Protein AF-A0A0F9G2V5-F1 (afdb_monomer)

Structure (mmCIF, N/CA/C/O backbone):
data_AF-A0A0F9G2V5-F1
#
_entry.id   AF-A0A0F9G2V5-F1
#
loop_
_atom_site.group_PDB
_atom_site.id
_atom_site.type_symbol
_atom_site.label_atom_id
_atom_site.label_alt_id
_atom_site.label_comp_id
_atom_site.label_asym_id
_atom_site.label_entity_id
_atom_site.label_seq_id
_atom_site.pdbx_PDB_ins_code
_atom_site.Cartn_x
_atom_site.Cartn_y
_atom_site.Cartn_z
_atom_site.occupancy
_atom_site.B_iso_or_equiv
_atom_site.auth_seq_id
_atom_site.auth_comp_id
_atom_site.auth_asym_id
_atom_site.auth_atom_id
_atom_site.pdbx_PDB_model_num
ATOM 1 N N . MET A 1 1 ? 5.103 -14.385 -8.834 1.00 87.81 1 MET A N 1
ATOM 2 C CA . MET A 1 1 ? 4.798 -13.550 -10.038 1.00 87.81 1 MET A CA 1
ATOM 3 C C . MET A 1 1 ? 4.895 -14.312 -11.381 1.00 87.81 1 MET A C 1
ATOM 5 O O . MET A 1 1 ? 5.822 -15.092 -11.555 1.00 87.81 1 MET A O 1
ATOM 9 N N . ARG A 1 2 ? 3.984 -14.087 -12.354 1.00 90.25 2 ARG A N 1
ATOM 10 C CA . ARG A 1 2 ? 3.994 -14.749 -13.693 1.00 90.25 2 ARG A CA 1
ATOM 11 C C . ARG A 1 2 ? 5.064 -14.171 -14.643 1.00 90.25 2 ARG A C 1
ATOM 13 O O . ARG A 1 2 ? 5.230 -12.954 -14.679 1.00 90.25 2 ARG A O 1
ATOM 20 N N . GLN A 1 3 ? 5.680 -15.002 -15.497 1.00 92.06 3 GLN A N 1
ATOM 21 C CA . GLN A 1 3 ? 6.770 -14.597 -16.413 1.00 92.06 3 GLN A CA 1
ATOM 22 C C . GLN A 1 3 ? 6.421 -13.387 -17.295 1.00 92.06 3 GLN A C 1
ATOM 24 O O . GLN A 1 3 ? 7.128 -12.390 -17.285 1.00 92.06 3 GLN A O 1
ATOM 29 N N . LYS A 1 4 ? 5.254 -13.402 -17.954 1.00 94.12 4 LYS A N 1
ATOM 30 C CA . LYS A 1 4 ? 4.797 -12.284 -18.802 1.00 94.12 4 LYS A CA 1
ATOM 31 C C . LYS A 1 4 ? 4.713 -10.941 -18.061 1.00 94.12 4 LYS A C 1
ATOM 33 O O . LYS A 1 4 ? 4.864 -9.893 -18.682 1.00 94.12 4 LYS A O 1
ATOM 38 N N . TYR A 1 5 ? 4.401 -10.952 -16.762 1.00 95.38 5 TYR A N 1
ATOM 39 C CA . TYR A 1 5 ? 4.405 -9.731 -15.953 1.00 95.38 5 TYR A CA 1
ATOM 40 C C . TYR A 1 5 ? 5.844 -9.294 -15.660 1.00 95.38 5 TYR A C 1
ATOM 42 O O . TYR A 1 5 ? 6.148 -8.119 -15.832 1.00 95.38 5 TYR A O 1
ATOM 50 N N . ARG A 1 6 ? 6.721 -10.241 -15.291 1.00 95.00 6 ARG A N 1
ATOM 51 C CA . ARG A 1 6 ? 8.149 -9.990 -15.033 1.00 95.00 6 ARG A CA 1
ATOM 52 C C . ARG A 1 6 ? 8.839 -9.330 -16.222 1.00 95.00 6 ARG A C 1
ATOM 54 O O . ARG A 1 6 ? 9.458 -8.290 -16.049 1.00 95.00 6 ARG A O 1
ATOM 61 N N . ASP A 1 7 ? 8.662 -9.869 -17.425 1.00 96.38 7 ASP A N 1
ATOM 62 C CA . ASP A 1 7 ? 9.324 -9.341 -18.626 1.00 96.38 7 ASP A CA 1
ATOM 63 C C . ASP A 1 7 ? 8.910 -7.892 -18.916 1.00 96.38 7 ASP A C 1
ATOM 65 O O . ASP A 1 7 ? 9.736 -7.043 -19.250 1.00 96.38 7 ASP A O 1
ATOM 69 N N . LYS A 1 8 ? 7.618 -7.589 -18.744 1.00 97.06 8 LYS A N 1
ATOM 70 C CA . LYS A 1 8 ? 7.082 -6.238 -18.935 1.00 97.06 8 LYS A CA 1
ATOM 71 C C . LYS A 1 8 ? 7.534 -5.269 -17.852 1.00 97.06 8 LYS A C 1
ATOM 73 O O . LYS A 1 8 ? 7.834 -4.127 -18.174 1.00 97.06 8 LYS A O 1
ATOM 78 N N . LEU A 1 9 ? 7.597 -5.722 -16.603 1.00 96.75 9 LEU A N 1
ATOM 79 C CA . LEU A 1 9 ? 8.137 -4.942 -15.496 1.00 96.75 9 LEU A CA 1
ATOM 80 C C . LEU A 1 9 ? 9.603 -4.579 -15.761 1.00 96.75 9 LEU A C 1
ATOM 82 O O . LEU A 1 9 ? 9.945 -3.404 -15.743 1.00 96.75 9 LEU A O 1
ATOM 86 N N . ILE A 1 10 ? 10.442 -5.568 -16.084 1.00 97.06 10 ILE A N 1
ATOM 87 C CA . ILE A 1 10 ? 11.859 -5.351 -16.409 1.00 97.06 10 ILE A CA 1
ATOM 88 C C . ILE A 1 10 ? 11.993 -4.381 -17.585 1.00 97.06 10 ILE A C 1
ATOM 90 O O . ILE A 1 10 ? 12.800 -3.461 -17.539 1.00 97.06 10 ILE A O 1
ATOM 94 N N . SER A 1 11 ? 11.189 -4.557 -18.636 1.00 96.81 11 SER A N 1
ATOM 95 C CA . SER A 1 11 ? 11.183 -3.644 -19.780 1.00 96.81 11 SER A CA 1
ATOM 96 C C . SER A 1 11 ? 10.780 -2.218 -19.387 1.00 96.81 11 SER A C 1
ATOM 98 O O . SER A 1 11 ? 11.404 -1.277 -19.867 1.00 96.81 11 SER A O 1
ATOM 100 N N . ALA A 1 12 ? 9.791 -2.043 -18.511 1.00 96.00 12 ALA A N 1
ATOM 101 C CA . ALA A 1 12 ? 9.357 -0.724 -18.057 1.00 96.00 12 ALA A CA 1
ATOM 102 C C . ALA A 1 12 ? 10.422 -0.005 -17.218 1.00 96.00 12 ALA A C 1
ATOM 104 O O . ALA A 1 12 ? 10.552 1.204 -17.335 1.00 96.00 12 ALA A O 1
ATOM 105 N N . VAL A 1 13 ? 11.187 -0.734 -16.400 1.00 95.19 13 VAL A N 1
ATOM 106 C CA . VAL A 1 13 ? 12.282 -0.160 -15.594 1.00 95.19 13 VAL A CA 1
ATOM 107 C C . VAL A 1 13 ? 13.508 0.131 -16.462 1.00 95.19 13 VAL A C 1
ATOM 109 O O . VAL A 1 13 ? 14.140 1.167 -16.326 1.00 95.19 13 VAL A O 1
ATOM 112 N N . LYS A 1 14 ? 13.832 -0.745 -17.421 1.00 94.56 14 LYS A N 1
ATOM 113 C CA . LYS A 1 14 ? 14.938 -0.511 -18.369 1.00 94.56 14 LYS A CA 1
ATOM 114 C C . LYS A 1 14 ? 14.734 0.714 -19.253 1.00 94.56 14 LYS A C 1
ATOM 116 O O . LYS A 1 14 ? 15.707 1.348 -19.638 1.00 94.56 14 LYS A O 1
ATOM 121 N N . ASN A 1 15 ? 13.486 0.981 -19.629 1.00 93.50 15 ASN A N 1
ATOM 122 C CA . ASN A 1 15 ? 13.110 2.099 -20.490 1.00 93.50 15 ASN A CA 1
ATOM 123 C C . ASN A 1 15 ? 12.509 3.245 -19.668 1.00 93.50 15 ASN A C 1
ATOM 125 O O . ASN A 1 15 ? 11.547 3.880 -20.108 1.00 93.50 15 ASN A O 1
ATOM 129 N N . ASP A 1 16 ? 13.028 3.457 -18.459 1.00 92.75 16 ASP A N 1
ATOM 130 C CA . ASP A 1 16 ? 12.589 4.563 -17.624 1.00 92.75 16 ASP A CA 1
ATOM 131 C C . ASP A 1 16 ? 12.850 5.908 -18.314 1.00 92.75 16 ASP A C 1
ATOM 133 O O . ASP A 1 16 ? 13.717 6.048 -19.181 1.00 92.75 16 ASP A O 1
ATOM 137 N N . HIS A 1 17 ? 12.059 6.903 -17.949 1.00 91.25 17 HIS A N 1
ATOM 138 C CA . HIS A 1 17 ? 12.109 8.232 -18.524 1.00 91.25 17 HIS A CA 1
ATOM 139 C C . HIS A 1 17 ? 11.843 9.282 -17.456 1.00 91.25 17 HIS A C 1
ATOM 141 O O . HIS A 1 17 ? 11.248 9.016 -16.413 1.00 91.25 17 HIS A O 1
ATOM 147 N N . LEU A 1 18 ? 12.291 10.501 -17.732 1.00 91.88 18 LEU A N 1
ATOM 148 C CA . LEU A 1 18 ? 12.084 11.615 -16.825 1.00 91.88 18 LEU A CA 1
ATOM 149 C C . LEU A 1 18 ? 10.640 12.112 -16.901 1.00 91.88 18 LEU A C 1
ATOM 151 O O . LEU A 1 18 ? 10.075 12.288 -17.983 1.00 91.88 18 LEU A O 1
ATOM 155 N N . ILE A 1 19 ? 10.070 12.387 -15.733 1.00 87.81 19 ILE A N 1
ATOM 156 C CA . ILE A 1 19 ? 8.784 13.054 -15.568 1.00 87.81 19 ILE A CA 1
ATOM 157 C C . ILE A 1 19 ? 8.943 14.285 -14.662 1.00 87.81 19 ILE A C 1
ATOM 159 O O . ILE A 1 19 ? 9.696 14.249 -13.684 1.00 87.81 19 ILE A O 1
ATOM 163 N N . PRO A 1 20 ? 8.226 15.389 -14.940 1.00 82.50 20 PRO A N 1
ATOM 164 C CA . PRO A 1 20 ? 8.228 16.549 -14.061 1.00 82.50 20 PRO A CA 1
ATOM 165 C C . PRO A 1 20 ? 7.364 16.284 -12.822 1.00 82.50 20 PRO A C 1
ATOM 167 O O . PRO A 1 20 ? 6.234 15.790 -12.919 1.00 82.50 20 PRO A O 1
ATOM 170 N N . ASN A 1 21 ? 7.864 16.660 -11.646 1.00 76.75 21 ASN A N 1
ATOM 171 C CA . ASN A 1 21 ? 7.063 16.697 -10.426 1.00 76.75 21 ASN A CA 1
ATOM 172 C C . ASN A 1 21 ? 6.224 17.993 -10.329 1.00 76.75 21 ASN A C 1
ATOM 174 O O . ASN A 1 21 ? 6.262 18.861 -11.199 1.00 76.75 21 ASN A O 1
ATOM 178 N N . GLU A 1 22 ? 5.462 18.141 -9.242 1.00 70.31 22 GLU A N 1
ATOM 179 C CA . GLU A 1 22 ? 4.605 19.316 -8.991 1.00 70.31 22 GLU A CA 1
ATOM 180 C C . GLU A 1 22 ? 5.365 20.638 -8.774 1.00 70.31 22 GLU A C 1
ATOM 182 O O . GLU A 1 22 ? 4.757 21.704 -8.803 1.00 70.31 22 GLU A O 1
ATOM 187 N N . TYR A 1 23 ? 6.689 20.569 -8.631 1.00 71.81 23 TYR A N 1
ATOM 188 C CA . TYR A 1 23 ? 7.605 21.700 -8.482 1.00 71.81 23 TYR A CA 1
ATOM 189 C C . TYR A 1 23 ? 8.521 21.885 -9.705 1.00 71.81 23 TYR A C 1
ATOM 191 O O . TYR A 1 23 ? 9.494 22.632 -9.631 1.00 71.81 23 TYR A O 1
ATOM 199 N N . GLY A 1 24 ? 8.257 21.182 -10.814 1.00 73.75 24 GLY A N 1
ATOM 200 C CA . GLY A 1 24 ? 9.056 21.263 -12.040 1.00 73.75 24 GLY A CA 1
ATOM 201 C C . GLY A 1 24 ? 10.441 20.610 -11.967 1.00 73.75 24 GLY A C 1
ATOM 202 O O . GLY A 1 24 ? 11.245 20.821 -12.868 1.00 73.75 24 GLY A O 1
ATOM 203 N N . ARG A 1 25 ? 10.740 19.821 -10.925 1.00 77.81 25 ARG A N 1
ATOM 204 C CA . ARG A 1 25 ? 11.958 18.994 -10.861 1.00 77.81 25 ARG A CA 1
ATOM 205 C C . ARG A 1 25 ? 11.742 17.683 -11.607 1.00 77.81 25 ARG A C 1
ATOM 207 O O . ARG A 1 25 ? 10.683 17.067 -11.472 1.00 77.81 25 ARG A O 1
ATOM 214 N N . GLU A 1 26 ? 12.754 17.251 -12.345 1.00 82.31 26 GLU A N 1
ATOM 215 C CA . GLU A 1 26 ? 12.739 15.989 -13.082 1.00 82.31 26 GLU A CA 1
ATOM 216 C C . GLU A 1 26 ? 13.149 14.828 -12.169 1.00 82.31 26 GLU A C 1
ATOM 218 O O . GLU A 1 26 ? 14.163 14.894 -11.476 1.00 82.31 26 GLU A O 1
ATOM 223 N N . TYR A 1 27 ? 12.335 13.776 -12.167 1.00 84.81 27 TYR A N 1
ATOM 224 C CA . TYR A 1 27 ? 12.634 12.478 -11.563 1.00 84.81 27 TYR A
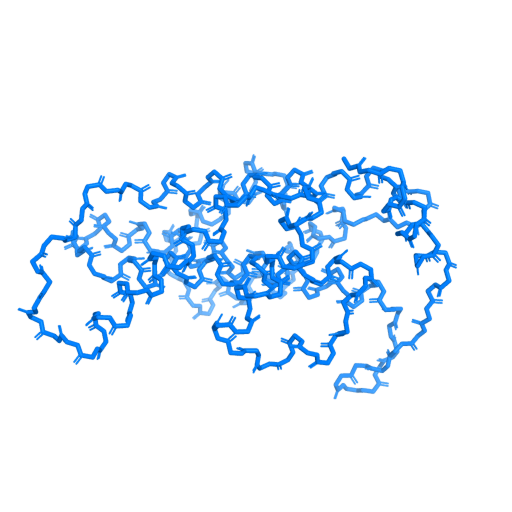 CA 1
ATOM 225 C C . TYR A 1 27 ? 12.465 11.418 -12.635 1.00 84.81 27 TYR A C 1
ATOM 227 O O . TYR A 1 27 ? 11.650 11.600 -13.541 1.00 84.81 27 TYR A O 1
ATOM 235 N N . THR A 1 28 ? 13.166 10.296 -12.513 1.00 92.75 28 THR A N 1
ATOM 236 C CA . THR A 1 28 ? 12.755 9.112 -13.266 1.00 92.75 28 THR A CA 1
ATOM 237 C C . THR A 1 28 ? 11.339 8.706 -12.830 1.00 92.75 28 THR A C 1
ATOM 239 O O . THR A 1 28 ? 10.904 8.999 -11.704 1.00 92.75 28 THR A O 1
ATOM 242 N N . GLU A 1 29 ? 10.570 8.083 -13.
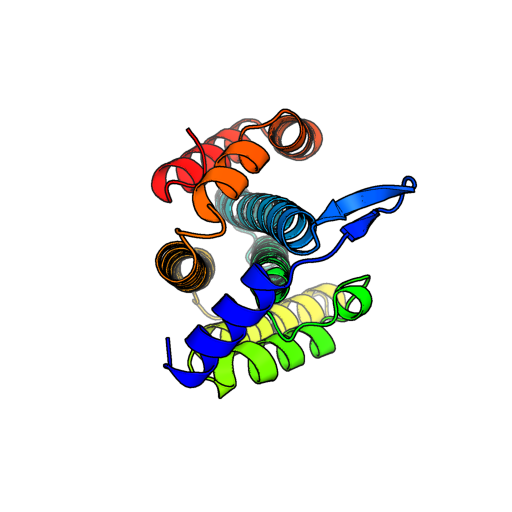720 1.00 93.56 29 GLU A N 1
ATOM 243 C CA . GLU A 1 29 ? 9.214 7.661 -13.385 1.00 93.56 29 GLU A CA 1
ATOM 244 C C . GLU A 1 29 ? 9.239 6.647 -12.234 1.00 93.56 29 GLU A C 1
ATOM 246 O O . GLU A 1 29 ? 8.388 6.725 -11.338 1.00 93.56 29 GLU A O 1
ATOM 251 N N . TRP A 1 30 ? 10.219 5.736 -12.202 1.00 95.00 30 TRP A N 1
ATOM 252 C CA . TRP A 1 30 ? 10.329 4.753 -11.124 1.00 95.00 30 TRP A CA 1
ATOM 253 C C . TRP A 1 30 ? 10.742 5.357 -9.790 1.00 95.00 30 TRP A C 1
ATOM 255 O O . TRP A 1 30 ? 10.130 4.998 -8.781 1.00 95.00 30 TRP A O 1
ATOM 265 N N . ASP A 1 31 ? 11.647 6.335 -9.758 1.00 93.38 31 ASP A N 1
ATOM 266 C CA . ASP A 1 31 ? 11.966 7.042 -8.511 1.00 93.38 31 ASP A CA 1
━━━━━━━━━━━━━━━━━━━━
Using the entries above, give back exactly the line containing "ATOM 244 C C", the line containing "ATOM 265 N N", and every line between them, and nothing else.

ATOM 244 C C . GLU A 1 29 ? 9.239 6.647 -12.234 1.00 93.56 29 GLU A C 1
ATOM 246 O O . GLU A 1 29 ? 8.388 6.725 -11.338 1.00 93.56 29 GLU A O 1
ATOM 251 N N . TRP A 1 30 ? 10.219 5.736 -12.202 1.00 95.00 30 TRP A N 1
ATOM 252 C CA . TRP A 1 30 ? 10.329 4.753 -11.124 1.00 95.00 30 TRP A CA 1
ATOM 253 C C . TRP A 1 30 ? 10.742 5.357 -9.790 1.00 95.00 30 TRP A C 1
ATOM 255 O O . TRP A 1 30 ? 10.130 4.998 -8.781 1.00 95.00 30 TRP A O 1
ATOM 265 N N . ASP A 1 31 ? 11.647 6.335 -9.758 1.00 93.38 31 ASP A N 1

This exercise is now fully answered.